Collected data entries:
------------------------------------------------
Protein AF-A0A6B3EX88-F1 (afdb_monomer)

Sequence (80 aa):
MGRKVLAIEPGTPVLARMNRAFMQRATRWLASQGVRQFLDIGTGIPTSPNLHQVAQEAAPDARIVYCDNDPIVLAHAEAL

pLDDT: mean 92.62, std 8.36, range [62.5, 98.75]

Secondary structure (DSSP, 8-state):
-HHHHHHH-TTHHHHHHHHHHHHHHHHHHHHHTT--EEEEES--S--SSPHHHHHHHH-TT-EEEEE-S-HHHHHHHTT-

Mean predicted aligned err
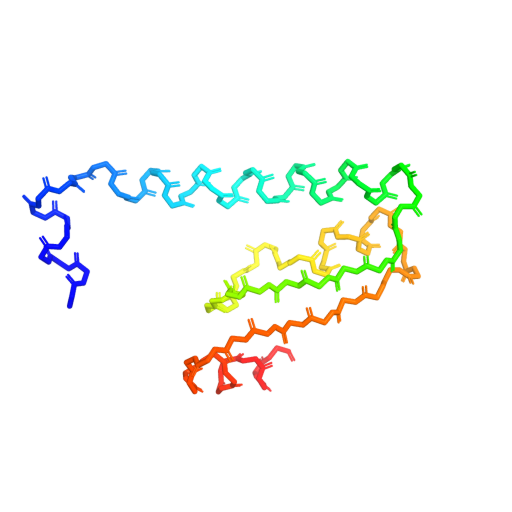or: 3.93 Å

Structure (mmCIF, N/CA/C/O backbone):
data_AF-A0A6B3EX88-F1
#
_entry.id   AF-A0A6B3EX88-F1
#
loop_
_atom_site.group_PDB
_atom_site.id
_atom_site.type_symbol
_atom_site.label_atom_id
_atom_site.label_alt_id
_atom_site.label_comp_id
_atom_site.label_asym_id
_atom_site.label_entity_id
_atom_site.label_seq_id
_atom_site.pdbx_PDB_ins_code
_atom_site.Cartn_x
_atom_site.Cartn_y
_atom_site.Cartn_z
_atom_site.occupancy
_atom_site.B_iso_or_equiv
_atom_site.auth_seq_id
_atom_site.auth_comp_id
_atom_site.auth_asym_id
_atom_site.auth_atom_id
_atom_site.pdbx_PDB_model_num
ATOM 1 N N . MET A 1 1 ? 13.832 -4.015 -18.662 1.00 64.31 1 MET A N 1
ATOM 2 C CA . MET A 1 1 ? 12.714 -3.116 -19.028 1.00 64.31 1 MET A CA 1
ATOM 3 C C . MET A 1 1 ? 12.949 -1.678 -18.558 1.00 64.31 1 MET A C 1
ATOM 5 O O . MET A 1 1 ? 13.018 -0.802 -19.407 1.00 64.31 1 MET A O 1
ATOM 9 N N . GLY A 1 2 ? 13.176 -1.431 -17.257 1.00 70.56 2 GLY A N 1
ATOM 10 C CA . GLY A 1 2 ? 13.278 -0.074 -16.682 1.00 70.56 2 GLY A CA 1
ATOM 11 C C . GLY A 1 2 ? 14.214 0.905 -17.408 1.00 70.56 2 GLY A C 1
ATOM 12 O O . GLY A 1 2 ? 13.789 1.998 -17.756 1.00 70.56 2 GLY A O 1
ATOM 13 N N . ARG A 1 3 ? 15.446 0.497 -17.758 1.00 74.19 3 ARG A N 1
ATOM 14 C CA . ARG A 1 3 ? 16.381 1.360 -18.518 1.00 74.19 3 ARG A CA 1
ATOM 15 C C . ARG A 1 3 ? 15.856 1.805 -19.891 1.00 74.19 3 ARG A C 1
ATOM 17 O O . ARG A 1 3 ? 16.182 2.900 -20.323 1.00 74.19 3 ARG A O 1
ATOM 24 N N . LYS A 1 4 ? 15.048 0.977 -20.567 1.00 79.00 4 LYS A N 1
ATOM 25 C CA . LYS A 1 4 ? 14.448 1.331 -21.866 1.00 79.00 4 LYS A CA 1
ATOM 26 C C . LYS A 1 4 ? 13.325 2.357 -21.698 1.00 79.00 4 LYS A C 1
ATOM 28 O O . LYS A 1 4 ? 13.219 3.260 -22.511 1.00 79.00 4 LYS A O 1
ATOM 33 N N . VAL A 1 5 ? 12.539 2.246 -20.625 1.00 78.81 5 VAL A N 1
ATOM 34 C CA . VAL A 1 5 ? 11.475 3.212 -20.302 1.00 78.81 5 VAL A CA 1
ATOM 35 C C . VAL A 1 5 ? 12.069 4.579 -19.973 1.00 78.81 5 VAL A C 1
ATOM 37 O O . VA
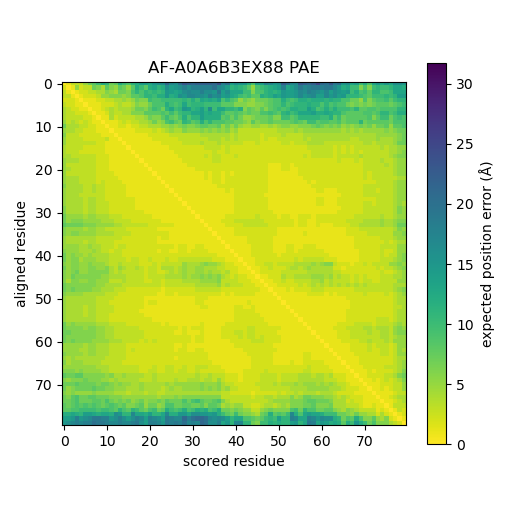L A 1 5 ? 11.606 5.576 -20.505 1.00 78.81 5 VAL A O 1
ATOM 40 N N . LEU A 1 6 ? 13.150 4.628 -19.189 1.00 85.69 6 LEU A N 1
ATOM 41 C CA . LEU A 1 6 ? 13.830 5.886 -18.846 1.00 85.69 6 LEU A CA 1
ATOM 42 C C . LEU A 1 6 ? 14.434 6.613 -20.052 1.00 85.69 6 LEU A C 1
ATOM 44 O O . LEU A 1 6 ? 14.576 7.829 -20.015 1.00 85.69 6 LEU A O 1
ATOM 48 N N . ALA A 1 7 ? 14.792 5.879 -21.108 1.00 86.81 7 ALA A N 1
ATOM 49 C CA . ALA A 1 7 ? 15.285 6.472 -22.347 1.00 86.81 7 ALA A CA 1
ATOM 50 C C . ALA A 1 7 ? 14.165 7.112 -23.191 1.00 86.81 7 ALA A C 1
ATOM 52 O O . ALA A 1 7 ? 14.456 7.974 -24.012 1.00 86.81 7 ALA A O 1
ATOM 53 N N . ILE A 1 8 ? 12.911 6.687 -23.001 1.00 90.50 8 ILE A N 1
ATOM 54 C CA . ILE A 1 8 ? 11.735 7.189 -23.730 1.00 90.50 8 ILE A CA 1
ATOM 55 C C . ILE A 1 8 ? 11.033 8.286 -22.922 1.00 90.50 8 ILE A C 1
ATOM 57 O O . ILE A 1 8 ? 10.701 9.329 -23.470 1.00 90.50 8 ILE A O 1
ATOM 61 N N . GLU A 1 9 ? 10.835 8.057 -21.623 1.00 87.94 9 GLU A N 1
ATOM 62 C CA . GLU A 1 9 ? 10.179 8.978 -20.694 1.00 87.94 9 GLU A CA 1
ATOM 63 C C . GLU A 1 9 ? 11.049 9.164 -19.434 1.00 87.94 9 GLU A C 1
ATOM 65 O O . GLU A 1 9 ? 10.896 8.435 -18.439 1.00 87.94 9 GLU A O 1
ATOM 70 N N . PRO A 1 10 ? 11.987 10.130 -19.455 1.00 91.50 10 PRO A N 1
ATOM 71 C CA . PRO A 1 10 ? 12.890 10.400 -18.337 1.00 91.50 10 PRO A CA 1
ATOM 72 C C . PRO A 1 10 ? 12.172 10.801 -17.040 1.00 91.50 10 PRO A C 1
ATOM 74 O O . PRO A 1 10 ? 12.722 10.611 -15.954 1.00 91.50 10 PRO A O 1
ATOM 77 N N . GLY A 1 11 ? 10.944 11.325 -17.124 1.00 93.56 11 GLY A N 1
ATOM 78 C CA . GLY A 1 11 ? 10.118 11.726 -15.986 1.00 93.56 11 GLY A CA 1
ATOM 79 C C . GLY A 1 11 ? 9.488 10.561 -15.219 1.00 93.56 11 GLY A C 1
ATOM 80 O O . GLY A 1 11 ? 8.992 10.759 -14.107 1.00 93.56 11 GLY A O 1
ATOM 81 N N . THR A 1 12 ? 9.556 9.332 -15.743 1.00 92.00 12 THR A N 1
ATOM 82 C CA . THR A 1 12 ? 8.961 8.128 -15.128 1.00 92.00 12 THR A CA 1
ATOM 83 C C . THR A 1 12 ? 9.263 7.975 -13.625 1.00 92.00 12 THR A C 1
ATOM 85 O O . THR A 1 12 ? 8.333 7.706 -12.861 1.00 92.00 12 THR A O 1
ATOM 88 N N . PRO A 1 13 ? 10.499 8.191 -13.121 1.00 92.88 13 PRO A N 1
------------------------------------------------
| Prompt |
Above are some entries; copy exactly the lines from the line with "ATOM 5 O O ." through the line with "ATOM 48 N N", both included, but none of the pictures.

| Result |
ATOM 5 O O . MET A 1 1 ? 13.018 -0.802 -19.407 1.00 64.31 1 MET A O 1
ATOM 9 N N . GLY A 1 2 ? 13.176 -1.431 -17.257 1.00 70.56 2 GLY A N 1
ATOM 10 C CA . GLY A 1 2 ? 13.278 -0.074 -16.682 1.00 70.56 2 GLY A CA 1
ATOM 11 C C . GLY A 1 2 ? 14.214 0.905 -17.408 1.00 70.56 2 GLY A C 1
ATOM 12 O O . GLY A 1 2 ? 13.789 1.998 -17.756 1.00 70.56 2 GLY A O 1
ATOM 13 N N . ARG A 1 3 ? 15.446 0.497 -17.758 1.00 74.19 3 ARG A N 1
ATOM 14 C CA . ARG A 1 3 ? 16.381 1.360 -18.518 1.00 74.19 3 ARG A CA 1
ATOM 15 C C . ARG A 1 3 ? 15.856 1.805 -19.891 1.00 74.19 3 ARG A C 1
ATOM 17 O O . ARG A 1 3 ? 16.182 2.900 -20.323 1.00 74.19 3 ARG A O 1
ATOM 24 N N . LYS A 1 4 ? 15.048 0.977 -20.567 1.00 79.00 4 LYS A N 1
ATOM 25 C CA . LYS A 1 4 ? 14.448 1.331 -21.866 1.00 79.00 4 LYS A CA 1
ATOM 26 C C . LYS A 1 4 ? 13.325 2.357 -21.698 1.00 79.00 4 LYS A C 1
ATOM 28 O O . LYS A 1 4 ? 13.219 3.260 -22.511 1.00 79.00 4 LYS A O 1
ATOM 33 N N . VAL A 1 5 ? 12.539 2.246 -20.625 1.00 78.81 5 VAL A N 1
ATOM 34 C CA . VAL A 1 5 ? 11.475 3.212 -20.302 1.00 78.81 5 VAL A CA 1
ATOM 35 C C . VAL A 1 5 ? 12.069 4.579 -19.973 1.00 78.81 5 VAL A C 1
ATOM 37 O O . VA
L A 1 5 ? 11.606 5.576 -20.505 1.00 78.81 5 VAL A O 1
ATOM 40 N N . LEU A 1 6 ? 13.150 4.628 -19.189 1.00 85.69 6 LEU A N 1
ATOM 41 C CA . LEU A 1 6 ? 13.830 5.886 -18.846 1.00 85.69 6 LEU A CA 1
ATOM 42 C C . LEU A 1 6 ? 14.434 6.613 -20.052 1.00 85.69 6 LEU A C 1
ATOM 44 O O . LEU A 1 6 ? 14.576 7.829 -20.015 1.00 85.69 6 LEU A O 1
ATOM 48 N N . ALA A 1 7 ? 14.792 5.879 -21.108 1.00 86.81 7 ALA A N 1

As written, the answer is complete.